The circular courtyard garden at the heart of Khaderbhai's house was open to the sky at its centre. Monsoon rain fell upon the fountain and surrounding tiles: rain so dense and constant that the sky was a river, and our part of the world was its waterfall.

Despite the rain, the fountain was still running, sending its frail plumes of water upward against the cascade from above. We sat under cover of the surrounding veranda roof, dry and warm in the humid air as we watched the downpour and sipped sweet tea.

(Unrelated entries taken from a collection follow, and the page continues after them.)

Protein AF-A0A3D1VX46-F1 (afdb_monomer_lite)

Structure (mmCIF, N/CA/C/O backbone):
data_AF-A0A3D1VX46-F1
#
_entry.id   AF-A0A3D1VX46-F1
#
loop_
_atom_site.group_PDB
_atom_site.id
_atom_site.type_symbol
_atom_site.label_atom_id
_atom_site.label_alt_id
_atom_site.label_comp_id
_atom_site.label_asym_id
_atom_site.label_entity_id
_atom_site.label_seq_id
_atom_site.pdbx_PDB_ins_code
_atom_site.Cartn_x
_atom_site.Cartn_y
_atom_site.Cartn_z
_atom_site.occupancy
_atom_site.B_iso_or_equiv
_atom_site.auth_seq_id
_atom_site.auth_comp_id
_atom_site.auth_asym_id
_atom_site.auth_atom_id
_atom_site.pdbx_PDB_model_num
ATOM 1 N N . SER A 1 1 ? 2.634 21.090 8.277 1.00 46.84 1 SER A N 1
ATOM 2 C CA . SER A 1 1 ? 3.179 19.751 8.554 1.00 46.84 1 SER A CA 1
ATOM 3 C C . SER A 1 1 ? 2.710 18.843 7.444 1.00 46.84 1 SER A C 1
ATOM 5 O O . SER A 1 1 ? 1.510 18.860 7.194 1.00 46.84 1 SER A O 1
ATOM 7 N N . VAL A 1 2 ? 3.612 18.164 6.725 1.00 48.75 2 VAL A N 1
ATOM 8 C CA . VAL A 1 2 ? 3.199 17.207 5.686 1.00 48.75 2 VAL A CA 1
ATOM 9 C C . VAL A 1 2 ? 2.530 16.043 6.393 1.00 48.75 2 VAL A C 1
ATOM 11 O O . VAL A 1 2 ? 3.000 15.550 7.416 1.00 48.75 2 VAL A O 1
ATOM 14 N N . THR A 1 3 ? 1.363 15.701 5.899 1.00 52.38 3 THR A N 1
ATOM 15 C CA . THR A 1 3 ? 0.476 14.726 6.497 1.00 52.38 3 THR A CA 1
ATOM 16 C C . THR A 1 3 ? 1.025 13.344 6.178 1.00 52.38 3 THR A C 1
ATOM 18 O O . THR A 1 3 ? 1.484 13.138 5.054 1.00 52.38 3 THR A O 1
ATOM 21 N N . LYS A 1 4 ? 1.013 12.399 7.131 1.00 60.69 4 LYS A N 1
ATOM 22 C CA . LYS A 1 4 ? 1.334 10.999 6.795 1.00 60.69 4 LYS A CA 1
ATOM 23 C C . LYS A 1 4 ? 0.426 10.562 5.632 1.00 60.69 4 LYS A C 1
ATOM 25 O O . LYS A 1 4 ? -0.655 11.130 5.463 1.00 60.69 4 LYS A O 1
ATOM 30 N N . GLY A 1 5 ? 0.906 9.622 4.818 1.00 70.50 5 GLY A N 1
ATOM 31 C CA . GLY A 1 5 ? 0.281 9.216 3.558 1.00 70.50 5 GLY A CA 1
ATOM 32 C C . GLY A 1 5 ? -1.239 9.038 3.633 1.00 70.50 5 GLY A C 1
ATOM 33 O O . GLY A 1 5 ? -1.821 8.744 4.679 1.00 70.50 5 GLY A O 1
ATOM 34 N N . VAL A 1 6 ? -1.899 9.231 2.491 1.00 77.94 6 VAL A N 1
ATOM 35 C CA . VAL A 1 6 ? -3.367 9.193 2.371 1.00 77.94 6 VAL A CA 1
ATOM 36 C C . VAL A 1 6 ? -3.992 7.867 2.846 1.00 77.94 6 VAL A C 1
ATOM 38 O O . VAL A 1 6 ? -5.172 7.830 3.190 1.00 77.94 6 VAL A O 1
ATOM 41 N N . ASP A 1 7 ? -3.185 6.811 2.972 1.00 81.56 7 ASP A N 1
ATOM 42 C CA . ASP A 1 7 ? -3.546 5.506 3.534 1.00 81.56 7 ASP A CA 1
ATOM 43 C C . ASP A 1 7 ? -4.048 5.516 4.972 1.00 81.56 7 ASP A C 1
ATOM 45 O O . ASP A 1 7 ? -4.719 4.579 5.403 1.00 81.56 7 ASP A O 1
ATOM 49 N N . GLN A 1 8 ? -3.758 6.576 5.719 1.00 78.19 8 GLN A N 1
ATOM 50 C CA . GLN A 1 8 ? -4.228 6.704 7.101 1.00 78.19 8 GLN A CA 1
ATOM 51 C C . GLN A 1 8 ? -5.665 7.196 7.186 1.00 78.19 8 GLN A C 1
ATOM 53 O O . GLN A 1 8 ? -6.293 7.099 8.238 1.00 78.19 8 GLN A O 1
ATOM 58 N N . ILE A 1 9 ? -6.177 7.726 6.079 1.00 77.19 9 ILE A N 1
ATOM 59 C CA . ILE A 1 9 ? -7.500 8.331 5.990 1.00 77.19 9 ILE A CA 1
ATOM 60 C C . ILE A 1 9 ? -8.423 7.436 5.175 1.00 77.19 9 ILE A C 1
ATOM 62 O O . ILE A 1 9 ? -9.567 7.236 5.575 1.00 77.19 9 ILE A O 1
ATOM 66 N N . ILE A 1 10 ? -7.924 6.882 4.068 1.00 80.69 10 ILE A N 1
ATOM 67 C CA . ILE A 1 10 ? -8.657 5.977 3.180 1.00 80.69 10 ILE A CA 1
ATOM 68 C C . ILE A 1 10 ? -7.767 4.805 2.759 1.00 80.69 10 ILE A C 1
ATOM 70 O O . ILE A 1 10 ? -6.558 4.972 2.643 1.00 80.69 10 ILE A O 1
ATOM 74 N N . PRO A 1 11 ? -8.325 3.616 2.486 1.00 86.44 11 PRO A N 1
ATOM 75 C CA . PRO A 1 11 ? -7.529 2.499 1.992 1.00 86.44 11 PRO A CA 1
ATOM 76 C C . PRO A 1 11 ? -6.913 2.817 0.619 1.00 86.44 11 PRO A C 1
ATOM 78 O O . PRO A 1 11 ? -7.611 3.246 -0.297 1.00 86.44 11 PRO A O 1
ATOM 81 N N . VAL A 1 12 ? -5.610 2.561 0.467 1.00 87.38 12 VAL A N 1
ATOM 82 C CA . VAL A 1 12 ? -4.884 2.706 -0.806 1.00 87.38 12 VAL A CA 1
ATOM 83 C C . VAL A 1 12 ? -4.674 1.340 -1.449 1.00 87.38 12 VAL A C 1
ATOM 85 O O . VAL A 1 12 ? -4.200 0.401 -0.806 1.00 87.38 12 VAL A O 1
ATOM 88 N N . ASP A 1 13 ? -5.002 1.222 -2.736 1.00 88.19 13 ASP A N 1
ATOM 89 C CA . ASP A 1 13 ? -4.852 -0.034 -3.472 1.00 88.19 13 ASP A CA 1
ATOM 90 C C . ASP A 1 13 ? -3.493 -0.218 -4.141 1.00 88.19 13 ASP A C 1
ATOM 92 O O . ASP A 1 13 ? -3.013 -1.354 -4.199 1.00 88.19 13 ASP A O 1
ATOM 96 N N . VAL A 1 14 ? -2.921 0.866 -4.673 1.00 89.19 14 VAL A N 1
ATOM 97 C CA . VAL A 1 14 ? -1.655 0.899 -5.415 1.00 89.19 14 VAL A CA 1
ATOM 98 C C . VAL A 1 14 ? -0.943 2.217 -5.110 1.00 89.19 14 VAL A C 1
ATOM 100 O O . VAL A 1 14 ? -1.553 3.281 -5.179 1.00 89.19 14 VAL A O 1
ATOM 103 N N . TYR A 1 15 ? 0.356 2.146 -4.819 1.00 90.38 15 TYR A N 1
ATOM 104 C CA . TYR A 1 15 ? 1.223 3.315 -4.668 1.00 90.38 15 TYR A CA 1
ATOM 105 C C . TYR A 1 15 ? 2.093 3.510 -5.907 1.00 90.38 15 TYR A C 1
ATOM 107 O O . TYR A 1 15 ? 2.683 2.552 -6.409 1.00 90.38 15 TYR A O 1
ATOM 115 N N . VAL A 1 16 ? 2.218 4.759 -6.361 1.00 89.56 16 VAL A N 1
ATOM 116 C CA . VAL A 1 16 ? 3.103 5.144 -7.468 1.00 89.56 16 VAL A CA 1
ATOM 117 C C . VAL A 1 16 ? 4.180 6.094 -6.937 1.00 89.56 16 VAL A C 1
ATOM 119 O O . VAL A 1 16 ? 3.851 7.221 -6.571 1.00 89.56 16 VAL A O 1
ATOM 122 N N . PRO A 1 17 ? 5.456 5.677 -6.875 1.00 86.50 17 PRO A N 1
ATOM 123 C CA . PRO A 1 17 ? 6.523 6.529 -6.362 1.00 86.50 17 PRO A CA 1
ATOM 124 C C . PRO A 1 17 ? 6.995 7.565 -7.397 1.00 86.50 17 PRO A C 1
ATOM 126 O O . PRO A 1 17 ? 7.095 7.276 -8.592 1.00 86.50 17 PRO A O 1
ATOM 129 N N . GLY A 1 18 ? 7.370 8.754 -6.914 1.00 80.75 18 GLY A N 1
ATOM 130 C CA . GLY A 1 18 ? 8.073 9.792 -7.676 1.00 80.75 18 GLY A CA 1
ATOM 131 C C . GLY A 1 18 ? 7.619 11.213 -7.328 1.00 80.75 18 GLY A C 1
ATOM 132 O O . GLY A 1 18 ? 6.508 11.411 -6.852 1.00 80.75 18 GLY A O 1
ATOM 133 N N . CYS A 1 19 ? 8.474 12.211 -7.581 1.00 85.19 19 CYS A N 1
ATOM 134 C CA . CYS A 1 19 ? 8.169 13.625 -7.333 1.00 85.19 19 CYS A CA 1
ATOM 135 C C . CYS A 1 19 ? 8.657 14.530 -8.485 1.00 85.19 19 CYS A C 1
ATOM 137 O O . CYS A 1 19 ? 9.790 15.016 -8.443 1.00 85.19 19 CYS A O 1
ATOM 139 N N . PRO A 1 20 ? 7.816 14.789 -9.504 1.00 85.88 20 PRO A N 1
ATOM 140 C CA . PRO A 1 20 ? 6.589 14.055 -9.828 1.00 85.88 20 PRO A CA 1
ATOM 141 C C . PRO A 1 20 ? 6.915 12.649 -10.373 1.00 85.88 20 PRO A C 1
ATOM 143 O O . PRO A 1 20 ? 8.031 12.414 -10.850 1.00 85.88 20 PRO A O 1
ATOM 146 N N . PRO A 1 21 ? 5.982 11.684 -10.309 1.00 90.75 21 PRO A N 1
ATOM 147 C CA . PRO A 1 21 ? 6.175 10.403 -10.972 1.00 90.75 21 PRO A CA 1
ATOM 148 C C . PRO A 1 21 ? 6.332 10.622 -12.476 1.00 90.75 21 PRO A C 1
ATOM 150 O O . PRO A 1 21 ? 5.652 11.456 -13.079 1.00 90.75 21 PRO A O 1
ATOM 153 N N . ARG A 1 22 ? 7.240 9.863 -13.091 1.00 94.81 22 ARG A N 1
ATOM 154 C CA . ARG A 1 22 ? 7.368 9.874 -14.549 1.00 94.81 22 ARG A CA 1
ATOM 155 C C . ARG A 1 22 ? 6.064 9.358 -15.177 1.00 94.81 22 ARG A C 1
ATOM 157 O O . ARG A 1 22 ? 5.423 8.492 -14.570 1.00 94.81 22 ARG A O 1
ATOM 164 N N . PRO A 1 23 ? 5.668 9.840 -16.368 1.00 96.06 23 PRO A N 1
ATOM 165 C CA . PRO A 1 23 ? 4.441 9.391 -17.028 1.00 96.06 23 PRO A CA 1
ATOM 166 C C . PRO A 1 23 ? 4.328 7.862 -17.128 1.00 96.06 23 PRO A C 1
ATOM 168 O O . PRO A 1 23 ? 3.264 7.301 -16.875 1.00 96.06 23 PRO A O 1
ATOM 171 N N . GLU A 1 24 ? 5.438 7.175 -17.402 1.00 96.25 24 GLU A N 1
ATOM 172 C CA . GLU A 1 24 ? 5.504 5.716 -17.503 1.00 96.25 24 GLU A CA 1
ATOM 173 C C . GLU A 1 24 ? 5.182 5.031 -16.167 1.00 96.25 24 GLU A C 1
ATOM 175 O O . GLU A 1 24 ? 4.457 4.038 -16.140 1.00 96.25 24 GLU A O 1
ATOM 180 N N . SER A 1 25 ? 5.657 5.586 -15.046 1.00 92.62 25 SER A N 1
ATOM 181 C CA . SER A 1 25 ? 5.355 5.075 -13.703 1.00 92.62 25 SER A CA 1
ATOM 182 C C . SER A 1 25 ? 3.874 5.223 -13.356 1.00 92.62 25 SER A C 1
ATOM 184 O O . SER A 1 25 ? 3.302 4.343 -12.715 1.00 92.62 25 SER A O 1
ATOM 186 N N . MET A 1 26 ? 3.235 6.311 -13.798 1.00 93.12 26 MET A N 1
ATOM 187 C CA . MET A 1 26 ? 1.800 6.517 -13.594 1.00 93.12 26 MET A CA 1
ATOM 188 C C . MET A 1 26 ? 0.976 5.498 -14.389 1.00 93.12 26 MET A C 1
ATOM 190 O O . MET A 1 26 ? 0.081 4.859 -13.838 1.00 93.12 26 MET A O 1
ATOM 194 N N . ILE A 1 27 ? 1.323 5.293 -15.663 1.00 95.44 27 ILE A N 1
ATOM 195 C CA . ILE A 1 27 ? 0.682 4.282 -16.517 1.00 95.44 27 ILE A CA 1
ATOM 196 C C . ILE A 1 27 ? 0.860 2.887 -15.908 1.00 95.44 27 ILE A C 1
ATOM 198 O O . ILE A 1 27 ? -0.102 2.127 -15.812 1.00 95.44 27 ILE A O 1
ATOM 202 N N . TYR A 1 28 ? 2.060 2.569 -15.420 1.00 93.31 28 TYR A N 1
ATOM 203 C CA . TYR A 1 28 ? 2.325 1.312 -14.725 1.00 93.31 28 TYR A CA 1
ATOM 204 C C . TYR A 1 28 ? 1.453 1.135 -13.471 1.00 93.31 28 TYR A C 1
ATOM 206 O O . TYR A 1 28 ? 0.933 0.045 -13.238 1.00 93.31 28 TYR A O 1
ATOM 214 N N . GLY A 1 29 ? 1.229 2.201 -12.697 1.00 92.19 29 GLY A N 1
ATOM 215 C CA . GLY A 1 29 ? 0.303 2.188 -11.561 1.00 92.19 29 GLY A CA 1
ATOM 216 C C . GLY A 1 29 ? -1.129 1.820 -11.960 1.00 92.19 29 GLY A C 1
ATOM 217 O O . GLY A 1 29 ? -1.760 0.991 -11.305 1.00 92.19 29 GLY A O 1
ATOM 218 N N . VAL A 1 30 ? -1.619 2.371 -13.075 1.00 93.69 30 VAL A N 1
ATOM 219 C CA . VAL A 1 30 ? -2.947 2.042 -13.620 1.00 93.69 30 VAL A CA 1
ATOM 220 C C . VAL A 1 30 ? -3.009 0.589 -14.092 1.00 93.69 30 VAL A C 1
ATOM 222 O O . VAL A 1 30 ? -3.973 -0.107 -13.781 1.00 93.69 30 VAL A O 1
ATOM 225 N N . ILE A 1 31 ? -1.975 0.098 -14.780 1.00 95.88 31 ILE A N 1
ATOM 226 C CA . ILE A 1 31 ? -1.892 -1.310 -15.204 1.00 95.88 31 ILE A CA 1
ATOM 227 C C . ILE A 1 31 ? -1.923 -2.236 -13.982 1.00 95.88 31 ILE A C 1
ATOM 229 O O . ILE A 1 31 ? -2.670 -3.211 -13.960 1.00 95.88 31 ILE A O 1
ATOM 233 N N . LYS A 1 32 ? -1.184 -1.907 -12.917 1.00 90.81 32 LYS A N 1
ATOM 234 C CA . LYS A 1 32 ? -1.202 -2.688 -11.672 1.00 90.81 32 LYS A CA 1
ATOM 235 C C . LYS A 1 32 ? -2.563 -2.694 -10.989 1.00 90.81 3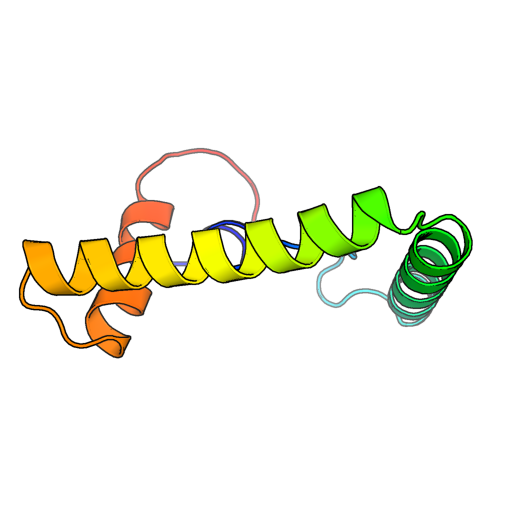2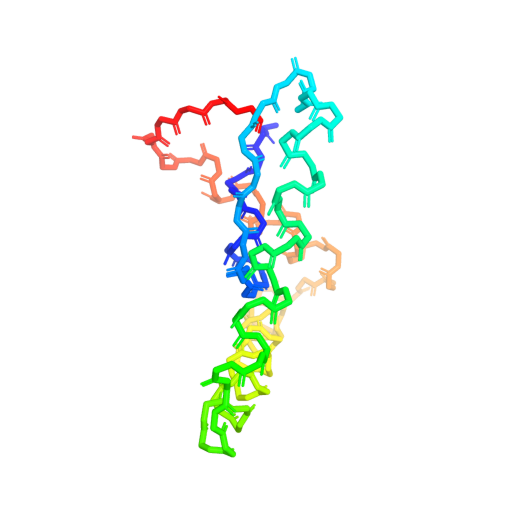 LYS A C 1
ATOM 237 O O . LYS A 1 32 ? -2.951 -3.716 -10.425 1.00 90.81 32 LYS A O 1
ATOM 242 N N . LEU A 1 33 ? -3.296 -1.587 -11.058 1.00 90.56 33 LEU A N 1
ATOM 243 C CA . LEU A 1 33 ? -4.667 -1.535 -10.566 1.00 90.56 33 LEU A CA 1
ATOM 244 C C . LEU A 1 33 ? -5.592 -2.442 -11.391 1.00 90.56 33 LEU A C 1
ATOM 246 O O . LEU A 1 33 ? -6.370 -3.193 -10.806 1.00 90.56 33 LEU A O 1
ATOM 250 N N . GLN A 1 34 ? -5.470 -2.432 -12.722 1.00 91.88 34 GLN A N 1
ATOM 251 C CA . GLN A 1 34 ? -6.234 -3.325 -13.603 1.00 91.88 34 GLN A CA 1
ATOM 252 C C . GLN A 1 34 ? -5.948 -4.802 -13.292 1.00 91.88 34 GLN A C 1
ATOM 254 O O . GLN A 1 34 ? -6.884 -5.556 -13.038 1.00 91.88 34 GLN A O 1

"And the hundred million cowards," Abdul Ghani continued, pinching the handle of the teacup between his plump fingers, "they are the bureaucrats and paper shufflers and pen-pushers who permit the rule of the evil men, and look the other way. They are the head of this department, and the secretary of that committee, and the president of the other association. They are managers, and officials, and mayors, and officers of the court. They always defend themselves by saying that they are just following orders, or just doing their job, and it's nothing personal, and if they don't do it, someone else surely will. They are the hundred million cowards who know what is going on, but say nothing, while they sign the paper that puts one man before a firing squad, or condemns one million men to the slower death of a famine."

He fell silent, staring into the mandala of veins on the back of his hand. A few moments later, he shook himself from his reverie and looked at me, his eyes gleaming in a gentle, affectionate smile.

"So, that's it," he concluded. "The world is run by one million evil men, ten million stupid men, and a hundred million cowards.

The rest of us, all six billion of us, do pretty much what we are told!"